>>>
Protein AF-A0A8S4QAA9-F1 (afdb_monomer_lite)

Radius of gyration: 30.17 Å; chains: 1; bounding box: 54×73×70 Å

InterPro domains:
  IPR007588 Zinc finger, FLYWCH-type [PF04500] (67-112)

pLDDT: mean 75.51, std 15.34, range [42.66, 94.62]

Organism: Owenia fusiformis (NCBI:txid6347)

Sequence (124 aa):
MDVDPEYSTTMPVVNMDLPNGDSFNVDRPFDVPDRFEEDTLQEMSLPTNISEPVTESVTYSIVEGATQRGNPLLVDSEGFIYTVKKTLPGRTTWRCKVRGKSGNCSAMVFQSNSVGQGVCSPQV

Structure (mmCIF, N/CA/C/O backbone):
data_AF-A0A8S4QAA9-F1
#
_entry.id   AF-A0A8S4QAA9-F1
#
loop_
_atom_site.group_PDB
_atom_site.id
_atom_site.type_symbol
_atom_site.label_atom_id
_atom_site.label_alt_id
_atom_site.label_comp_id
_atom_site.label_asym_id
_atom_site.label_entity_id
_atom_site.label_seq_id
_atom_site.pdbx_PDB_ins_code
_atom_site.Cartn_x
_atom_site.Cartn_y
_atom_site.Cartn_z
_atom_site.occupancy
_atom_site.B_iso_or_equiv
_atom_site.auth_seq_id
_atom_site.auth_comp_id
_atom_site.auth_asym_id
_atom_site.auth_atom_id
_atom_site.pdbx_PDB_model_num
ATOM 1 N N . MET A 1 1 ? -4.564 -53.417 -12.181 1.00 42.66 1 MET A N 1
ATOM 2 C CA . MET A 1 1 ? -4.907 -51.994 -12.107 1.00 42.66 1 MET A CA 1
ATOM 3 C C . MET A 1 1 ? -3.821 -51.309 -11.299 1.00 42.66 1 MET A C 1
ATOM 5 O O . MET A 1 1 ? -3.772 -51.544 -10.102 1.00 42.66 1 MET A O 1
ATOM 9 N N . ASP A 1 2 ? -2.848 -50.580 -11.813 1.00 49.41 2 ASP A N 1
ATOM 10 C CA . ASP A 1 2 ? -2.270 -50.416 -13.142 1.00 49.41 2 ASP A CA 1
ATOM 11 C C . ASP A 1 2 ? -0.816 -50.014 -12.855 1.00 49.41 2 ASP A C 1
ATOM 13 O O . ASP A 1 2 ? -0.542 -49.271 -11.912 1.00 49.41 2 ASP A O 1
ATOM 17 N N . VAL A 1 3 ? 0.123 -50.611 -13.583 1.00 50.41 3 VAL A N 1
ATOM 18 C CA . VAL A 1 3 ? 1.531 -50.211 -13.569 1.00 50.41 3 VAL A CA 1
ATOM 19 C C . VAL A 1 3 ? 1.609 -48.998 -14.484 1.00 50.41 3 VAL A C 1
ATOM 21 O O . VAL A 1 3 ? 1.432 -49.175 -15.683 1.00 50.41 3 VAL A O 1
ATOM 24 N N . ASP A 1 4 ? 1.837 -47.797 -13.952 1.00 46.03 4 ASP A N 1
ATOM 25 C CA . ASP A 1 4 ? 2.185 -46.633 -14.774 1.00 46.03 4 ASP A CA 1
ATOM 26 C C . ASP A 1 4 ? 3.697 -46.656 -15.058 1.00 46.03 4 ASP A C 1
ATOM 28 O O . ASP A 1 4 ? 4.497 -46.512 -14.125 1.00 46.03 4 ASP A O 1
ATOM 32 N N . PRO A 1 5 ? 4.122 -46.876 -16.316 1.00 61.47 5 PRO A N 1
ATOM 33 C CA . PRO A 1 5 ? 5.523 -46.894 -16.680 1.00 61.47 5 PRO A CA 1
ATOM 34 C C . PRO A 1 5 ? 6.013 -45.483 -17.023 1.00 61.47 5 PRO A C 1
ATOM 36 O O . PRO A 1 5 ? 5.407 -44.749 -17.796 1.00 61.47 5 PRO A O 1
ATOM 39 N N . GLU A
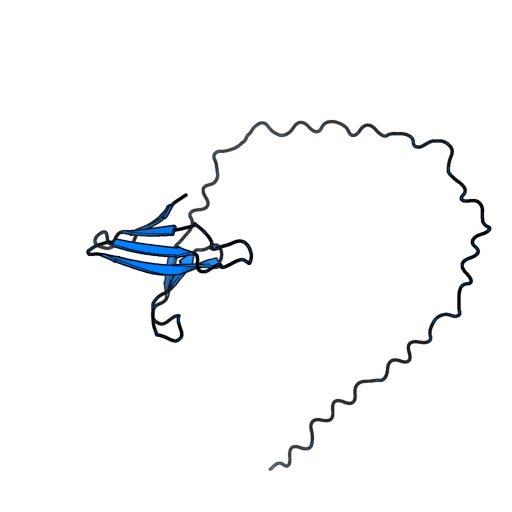 1 6 ? 7.148 -45.155 -16.417 1.00 52.38 6 GLU A N 1
ATOM 40 C CA . GLU A 1 6 ? 8.223 -44.291 -16.902 1.00 52.38 6 GLU A CA 1
ATOM 41 C C . GLU A 1 6 ? 7.861 -43.117 -17.827 1.00 52.38 6 GLU A C 1
ATOM 43 O O . GLU A 1 6 ? 7.704 -43.222 -19.043 1.00 52.38 6 GLU A O 1
ATOM 48 N N . TYR A 1 7 ? 7.921 -41.939 -17.209 1.00 57.00 7 TYR A N 1
ATOM 49 C CA . TYR A 1 7 ? 8.333 -40.686 -17.824 1.00 57.00 7 TYR A CA 1
ATOM 50 C C . TYR A 1 7 ? 9.571 -40.900 -18.714 1.00 57.00 7 TYR A C 1
ATOM 52 O O . TYR A 1 7 ? 10.699 -40.977 -18.231 1.00 57.00 7 TYR A O 1
ATOM 60 N N . SER A 1 8 ? 9.364 -40.984 -20.025 1.00 48.50 8 SER A N 1
ATOM 61 C CA . SER A 1 8 ? 10.440 -40.936 -21.014 1.00 48.50 8 SER A CA 1
ATOM 62 C C . SER A 1 8 ? 10.001 -40.078 -22.193 1.00 48.50 8 SER A C 1
ATOM 64 O O . SER A 1 8 ? 9.665 -40.548 -23.280 1.00 48.50 8 SER A O 1
ATOM 66 N N . THR A 1 9 ? 9.980 -38.767 -21.956 1.00 47.50 9 THR A N 1
ATOM 67 C CA . THR A 1 9 ? 9.907 -37.773 -23.027 1.00 47.50 9 THR A CA 1
ATOM 68 C C . THR A 1 9 ? 11.259 -37.755 -23.735 1.00 47.50 9 THR A C 1
ATOM 70 O O . THR A 1 9 ? 12.168 -37.009 -23.378 1.00 47.50 9 THR A O 1
ATOM 73 N N . THR A 1 10 ? 11.401 -38.618 -24.738 1.00 58.31 10 THR A N 1
ATOM 74 C CA . THR A 1 10 ? 12.462 -38.509 -25.741 1.00 58.31 10 THR A CA 1
ATOM 75 C C . THR A 1 10 ? 12.225 -37.225 -26.535 1.00 58.31 10 THR A C 1
ATOM 77 O O . THR A 1 10 ? 11.264 -37.121 -27.294 1.00 58.31 10 THR A O 1
ATOM 80 N N . MET A 1 11 ? 13.083 -36.224 -26.337 1.00 66.25 11 MET A N 1
ATOM 81 C CA . MET A 1 11 ? 13.121 -35.026 -27.178 1.00 66.25 11 MET A CA 1
ATOM 82 C C . MET A 1 11 ? 13.670 -35.421 -28.559 1.00 66.25 11 MET A C 1
ATOM 84 O O . MET A 1 11 ? 14.696 -36.105 -28.615 1.00 66.25 11 MET A O 1
ATOM 88 N N . PRO A 1 12 ? 13.053 -35.008 -29.679 1.00 56.16 12 PRO A N 1
ATOM 89 C CA . PRO A 1 12 ? 13.668 -35.191 -30.984 1.00 56.16 12 PRO A CA 1
ATOM 90 C C . PRO A 1 12 ? 14.926 -34.320 -31.069 1.00 56.16 12 PRO A C 1
ATOM 92 O O . PRO A 1 12 ? 14.872 -33.102 -30.889 1.00 56.16 12 PRO A O 1
ATOM 95 N N . VAL A 1 13 ? 16.068 -34.951 -31.344 1.00 56.50 13 VAL A N 1
ATOM 96 C CA . VAL A 1 13 ? 17.298 -34.255 -31.728 1.00 56.50 13 VAL A CA 1
ATOM 97 C C . VAL A 1 13 ? 17.022 -33.593 -33.073 1.00 56.50 13 VAL A C 1
ATOM 99 O O . VAL A 1 13 ? 16.968 -34.257 -34.106 1.00 56.50 13 VAL A O 1
ATOM 102 N N . VAL A 1 14 ? 16.782 -32.284 -33.064 1.00 52.31 14 VAL A N 1
ATOM 103 C CA . VAL A 1 14 ? 16.776 -31.496 -34.293 1.00 52.31 14 VAL A CA 1
ATOM 104 C C . VAL A 1 14 ? 18.222 -31.378 -34.766 1.00 52.31 14 VAL A C 1
ATOM 106 O O . VAL A 1 14 ? 19.036 -30.687 -34.158 1.00 52.31 14 VAL A O 1
ATOM 109 N N . ASN A 1 15 ? 18.554 -32.091 -35.841 1.00 57.25 15 ASN A N 1
ATOM 110 C CA . ASN A 1 15 ? 19.762 -31.828 -36.610 1.00 57.25 15 ASN A CA 1
ATOM 111 C C . ASN A 1 15 ? 19.633 -30.411 -37.181 1.00 57.25 15 ASN A C 1
ATOM 113 O O . ASN A 1 15 ? 18.904 -30.191 -38.145 1.00 57.25 15 ASN A O 1
ATOM 117 N N . MET A 1 16 ? 20.288 -29.436 -36.554 1.00 55.59 16 MET A N 1
ATOM 118 C CA . MET A 1 16 ? 20.533 -28.152 -37.198 1.00 55.59 16 MET A CA 1
ATOM 119 C C . MET A 1 16 ? 21.748 -28.332 -38.099 1.00 55.59 16 MET A C 1
ATOM 121 O O . MET A 1 16 ? 22.886 -28.203 -37.649 1.00 55.59 16 MET A O 1
ATOM 125 N N . ASP A 1 17 ? 21.500 -28.684 -39.359 1.00 57.22 17 ASP A N 1
ATOM 126 C CA . ASP A 1 17 ? 22.493 -28.525 -40.414 1.00 57.22 17 ASP A CA 1
ATOM 127 C C . ASP A 1 17 ? 22.902 -27.045 -40.440 1.00 57.22 17 ASP A C 1
ATOM 129 O O . ASP A 1 17 ? 22.108 -26.173 -40.802 1.00 57.22 17 ASP A O 1
ATOM 133 N N . LEU A 1 18 ? 24.125 -26.746 -39.983 1.00 49.72 18 LEU A N 1
ATOM 134 C CA . LEU A 1 18 ? 24.715 -25.422 -40.148 1.00 49.72 18 LEU A CA 1
ATOM 135 C C . LEU A 1 18 ? 24.743 -25.121 -41.653 1.00 49.72 18 LEU A C 1
ATOM 137 O O . LEU A 1 18 ? 25.387 -25.875 -42.391 1.00 49.72 18 LEU A O 1
ATOM 141 N N . PRO A 1 19 ? 24.108 -24.038 -42.139 1.00 58.47 19 PRO A N 1
ATOM 142 C CA . PRO A 1 19 ? 24.352 -23.603 -43.498 1.00 58.47 19 PRO A CA 1
ATOM 143 C C . PRO A 1 19 ? 25.839 -23.279 -43.629 1.00 58.47 19 PRO A C 1
ATOM 145 O O . PRO A 1 19 ? 26.426 -22.548 -42.828 1.00 58.47 19 PRO A O 1
ATOM 148 N N . ASN A 1 20 ? 26.422 -23.933 -44.627 1.00 54.03 20 ASN A N 1
ATOM 149 C CA . ASN A 1 20 ? 27.802 -23.851 -45.062 1.00 54.03 20 ASN A CA 1
ATOM 150 C C . ASN A 1 20 ? 28.354 -22.428 -44.955 1.00 54.03 20 ASN A C 1
ATOM 152 O O . ASN A 1 20 ? 27.684 -21.473 -45.337 1.00 54.03 20 ASN A O 1
ATOM 156 N N . GLY A 1 21 ? 29.586 -22.327 -44.453 1.00 58.91 21 GLY A N 1
ATOM 157 C CA . GLY A 1 21 ? 30.294 -21.074 -44.240 1.00 58.91 21 GLY A CA 1
ATOM 158 C C . GLY A 1 21 ? 30.210 -20.134 -45.437 1.00 58.91 21 GLY A C 1
ATOM 159 O O . GLY A 1 21 ? 30.907 -20.315 -46.434 1.00 58.91 21 GLY A O 1
ATOM 160 N N . ASP A 1 22 ? 29.396 -19.096 -45.284 1.00 56.16 22 ASP A N 1
ATOM 161 C CA . ASP A 1 22 ? 29.477 -17.904 -46.105 1.00 56.16 22 ASP A CA 1
ATOM 162 C C . ASP A 1 22 ? 30.736 -17.151 -45.674 1.00 56.16 22 ASP A C 1
ATOM 164 O O . ASP A 1 22 ? 30.811 -16.536 -44.607 1.00 56.16 22 ASP A O 1
ATOM 168 N N . SER A 1 23 ? 31.778 -17.273 -46.493 1.00 61.69 23 SER A N 1
ATOM 169 C CA . SER A 1 23 ? 32.958 -16.428 -46.401 1.00 61.69 23 SER A CA 1
ATOM 170 C C . SER A 1 23 ? 32.505 -14.985 -46.616 1.00 61.69 23 SER A C 1
ATOM 172 O O . SER A 1 23 ? 32.179 -14.575 -47.729 1.00 61.69 23 SER A O 1
ATOM 174 N N . PHE A 1 24 ? 32.445 -14.218 -45.530 1.00 59.84 24 PHE A N 1
ATOM 175 C CA . PHE A 1 24 ? 32.183 -12.784 -45.556 1.00 59.84 24 PHE A CA 1
ATOM 176 C C . PHE A 1 24 ? 33.312 -12.111 -46.339 1.00 59.84 24 PHE A C 1
ATOM 178 O O . PHE A 1 24 ? 34.426 -11.928 -45.853 1.00 59.84 24 PHE A O 1
ATOM 185 N N . ASN A 1 25 ? 33.034 -11.807 -47.603 1.00 66.25 25 ASN A N 1
ATOM 186 C CA . ASN A 1 25 ? 33.973 -11.165 -48.504 1.00 66.25 25 ASN A CA 1
ATOM 187 C C . ASN A 1 25 ? 34.101 -9.683 -48.102 1.00 66.25 25 ASN A C 1
ATOM 189 O O . ASN A 1 25 ? 33.222 -8.879 -48.405 1.00 66.25 25 ASN A O 1
ATOM 193 N N . VAL A 1 26 ? 35.169 -9.347 -47.369 1.00 65.56 26 VAL A N 1
ATOM 194 C CA . VAL A 1 26 ? 35.436 -7.992 -46.837 1.00 65.56 26 VAL A CA 1
ATOM 195 C C . VAL A 1 26 ? 35.907 -7.018 -47.933 1.00 65.56 26 VAL A C 1
ATOM 197 O O . VAL A 1 26 ? 35.913 -5.811 -47.720 1.00 65.56 26 VAL A O 1
ATOM 200 N N . ASP A 1 27 ? 36.231 -7.516 -49.131 1.00 68.62 27 ASP A N 1
ATOM 201 C CA . ASP A 1 27 ? 36.744 -6.714 -50.255 1.00 68.62 27 ASP A CA 1
ATOM 202 C C . ASP A 1 27 ? 35.654 -6.116 -51.154 1.00 68.62 27 ASP A C 1
ATOM 204 O O . ASP A 1 27 ? 35.955 -5.501 -52.179 1.00 68.62 27 ASP A O 1
ATOM 208 N N . ARG A 1 28 ? 34.371 -6.273 -50.808 1.00 71.88 28 ARG A N 1
ATOM 209 C CA . ARG A 1 28 ? 33.303 -5.612 -51.561 1.00 71.88 28 ARG A CA 1
ATOM 210 C C . ARG A 1 28 ? 33.201 -4.146 -51.128 1.00 71.88 28 ARG A C 1
ATOM 212 O O . ARG A 1 28 ? 32.827 -3.900 -49.981 1.00 71.88 28 ARG A O 1
ATOM 219 N N . PRO A 1 29 ? 33.488 -3.171 -52.015 1.00 72.38 29 PRO A N 1
ATOM 220 C CA . PRO A 1 29 ? 33.217 -1.776 -51.711 1.00 72.38 29 PRO A CA 1
ATOM 221 C C . PRO A 1 29 ? 31.717 -1.625 -51.462 1.00 72.38 29 PRO A C 1
ATOM 223 O O . PRO A 1 29 ? 30.892 -2.089 -52.251 1.00 72.38 29 PRO A O 1
ATOM 226 N N . PHE A 1 30 ? 31.375 -1.035 -50.322 1.00 68.56 30 PHE A N 1
ATOM 227 C CA . PHE A 1 30 ? 29.995 -0.752 -49.967 1.00 68.56 30 PHE A CA 1
ATOM 228 C C . PHE A 1 30 ? 29.481 0.324 -50.927 1.00 68.56 30 PHE A C 1
ATOM 230 O O . PHE A 1 30 ? 30.033 1.423 -50.970 1.00 68.56 30 PHE A O 1
ATOM 237 N N . ASP A 1 31 ? 28.472 -0.009 -51.729 1.00 74.12 31 ASP A N 1
ATOM 238 C CA . ASP A 1 31 ? 27.830 0.936 -52.640 1.00 74.12 31 ASP A CA 1
ATOM 239 C C . ASP A 1 31 ? 26.981 1.888 -51.786 1.00 74.12 31 ASP A C 1
ATOM 241 O O . ASP A 1 31 ? 25.886 1.542 -51.341 1.00 74.12 31 ASP A O 1
ATOM 245 N N . VAL A 1 32 ? 27.556 3.038 -51.421 1.00 74.69 32 VAL A N 1
ATOM 246 C CA . VAL A 1 32 ? 26.865 4.072 -50.644 1.00 74.69 32 VAL A CA 1
ATOM 247 C C . VAL A 1 32 ? 26.081 4.927 -51.640 1.00 74.69 32 VAL A C 1
ATOM 249 O O . VAL A 1 32 ? 26.709 5.661 -52.405 1.00 74.69 32 VAL A O 1
ATOM 252 N N . PRO A 1 33 ? 24.737 4.870 -51.667 1.00 73.06 33 PRO A N 1
ATOM 253 C CA . PRO A 1 33 ? 23.964 5.773 -52.508 1.00 73.06 33 PRO A CA 1
ATOM 254 C C . PRO A 1 33 ? 24.265 7.234 -52.133 1.00 73.06 33 PRO A C 1
ATOM 256 O O . PRO A 1 33 ? 24.221 7.610 -50.963 1.00 73.06 33 PRO A O 1
ATOM 259 N N . ASP A 1 34 ? 24.583 8.040 -53.151 1.00 72.50 34 ASP A N 1
ATOM 260 C CA . ASP A 1 34 ? 25.160 9.397 -53.065 1.00 72.50 34 ASP A CA 1
ATOM 261 C C . ASP A 1 34 ? 24.278 10.424 -52.336 1.00 72.50 34 ASP A C 1
ATOM 263 O O . ASP A 1 34 ? 24.741 11.508 -51.985 1.00 72.50 34 ASP A O 1
ATOM 267 N N . ARG A 1 35 ? 22.994 10.137 -52.101 1.00 69.50 35 ARG A N 1
ATOM 268 C CA . ARG A 1 35 ? 22.072 11.109 -51.507 1.00 69.50 35 ARG A CA 1
ATOM 269 C C . ARG A 1 35 ? 21.036 10.434 -50.632 1.00 69.50 35 ARG A C 1
ATOM 271 O O . ARG A 1 35 ? 20.185 9.689 -51.105 1.00 69.50 35 ARG A O 1
ATOM 278 N N . PHE A 1 36 ? 21.102 10.747 -49.348 1.00 67.44 36 PHE A N 1
ATOM 279 C CA . PHE A 1 36 ? 19.987 10.615 -48.423 1.00 67.44 36 PHE A CA 1
ATOM 280 C C . PHE A 1 36 ? 19.093 11.842 -48.639 1.00 67.44 36 PHE A C 1
ATOM 282 O O . PHE A 1 36 ? 19.473 12.959 -48.290 1.00 67.44 36 PHE A O 1
ATOM 289 N N . GLU A 1 37 ? 17.945 11.651 -49.289 1.00 73.25 37 GLU A N 1
ATOM 290 C CA . GLU A 1 37 ? 16.895 12.669 -49.329 1.00 73.25 37 GLU A CA 1
ATOM 291 C C . GLU A 1 37 ? 16.251 12.718 -47.940 1.00 73.25 37 GLU A C 1
ATOM 293 O O . GLU A 1 37 ? 15.649 11.748 -47.481 1.00 73.25 37 GLU A O 1
ATOM 298 N N . GLU A 1 38 ? 16.465 13.822 -47.225 1.00 73.31 38 GLU A N 1
ATOM 299 C CA . GLU A 1 38 ? 15.867 14.039 -45.912 1.00 73.31 38 GLU A CA 1
ATOM 300 C C . GLU A 1 38 ? 14.399 14.438 -46.108 1.00 73.31 38 GLU A C 1
ATOM 302 O O . GLU A 1
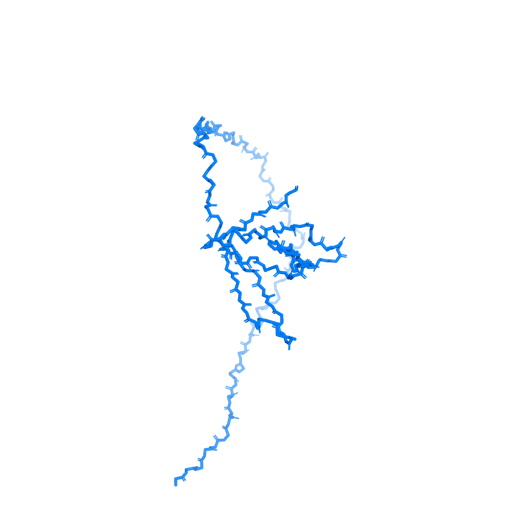 38 ? 14.089 15.554 -46.529 1.00 73.31 38 GLU A O 1
ATOM 307 N N . ASP A 1 39 ? 13.492 13.497 -45.850 1.00 70.94 39 ASP A N 1
ATOM 308 C CA . ASP A 1 39 ? 12.054 13.743 -45.877 1.00 70.94 39 ASP A CA 1
ATOM 309 C C . ASP A 1 39 ? 11.661 14.470 -44.582 1.00 70.94 39 ASP A C 1
ATOM 311 O O . ASP A 1 39 ? 11.777 13.931 -43.474 1.00 70.94 39 ASP A O 1
ATOM 315 N N . THR A 1 40 ? 11.245 15.731 -44.698 1.00 76.19 40 THR A N 1
ATOM 316 C CA . THR A 1 40 ? 10.824 16.522 -43.536 1.00 76.19 40 THR A CA 1
ATOM 317 C C . THR A 1 40 ? 9.439 16.056 -43.100 1.00 76.19 40 THR A C 1
ATOM 319 O O . THR A 1 40 ? 8.431 16.339 -43.745 1.00 76.19 40 THR A O 1
ATOM 322 N N . LEU A 1 41 ? 9.375 15.304 -41.996 1.00 74.00 41 LEU A N 1
ATOM 323 C CA . LEU A 1 41 ? 8.106 14.837 -41.438 1.00 74.00 41 LEU A CA 1
ATOM 324 C C . LEU A 1 41 ? 7.204 16.034 -41.107 1.00 74.00 41 LEU A C 1
ATOM 326 O O . LEU A 1 41 ? 7.592 16.933 -40.360 1.00 74.00 41 LEU A O 1
ATOM 330 N N . GLN A 1 42 ? 5.988 16.030 -41.658 1.00 72.44 42 GLN A N 1
ATOM 331 C CA . GLN A 1 42 ? 4.976 17.044 -41.374 1.00 72.44 42 GLN A CA 1
ATOM 332 C C . GLN A 1 42 ? 4.665 17.093 -39.875 1.00 72.44 42 GLN A C 1
ATOM 334 O O . GLN A 1 42 ? 4.298 16.086 -39.266 1.00 72.44 42 GLN A O 1
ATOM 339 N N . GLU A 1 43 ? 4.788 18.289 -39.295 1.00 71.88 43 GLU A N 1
<<<
Please reproduce exactly the lines in the listing above from the one containing "ATOM 84 O O" through the one containing "ATOM 90 C C", both included, and nothing more.

> **Solution for this problem**:
ATOM 84 O O . MET A 1 11 ? 14.696 -36.105 -28.615 1.00 66.25 11 MET A O 1
ATOM 88 N N . PRO A 1 12 ? 13.053 -35.008 -29.679 1.00 56.16 12 PRO A N 1
ATOM 89 C CA . PRO A 1 12 ? 13.668 -35.191 -30.984 1.00 56.16 12 PRO A CA 1
ATOM 90 C C . PRO A 1 12 ? 14.926 -34.320 -31.069 1.00 56.16 12 PRO A C 1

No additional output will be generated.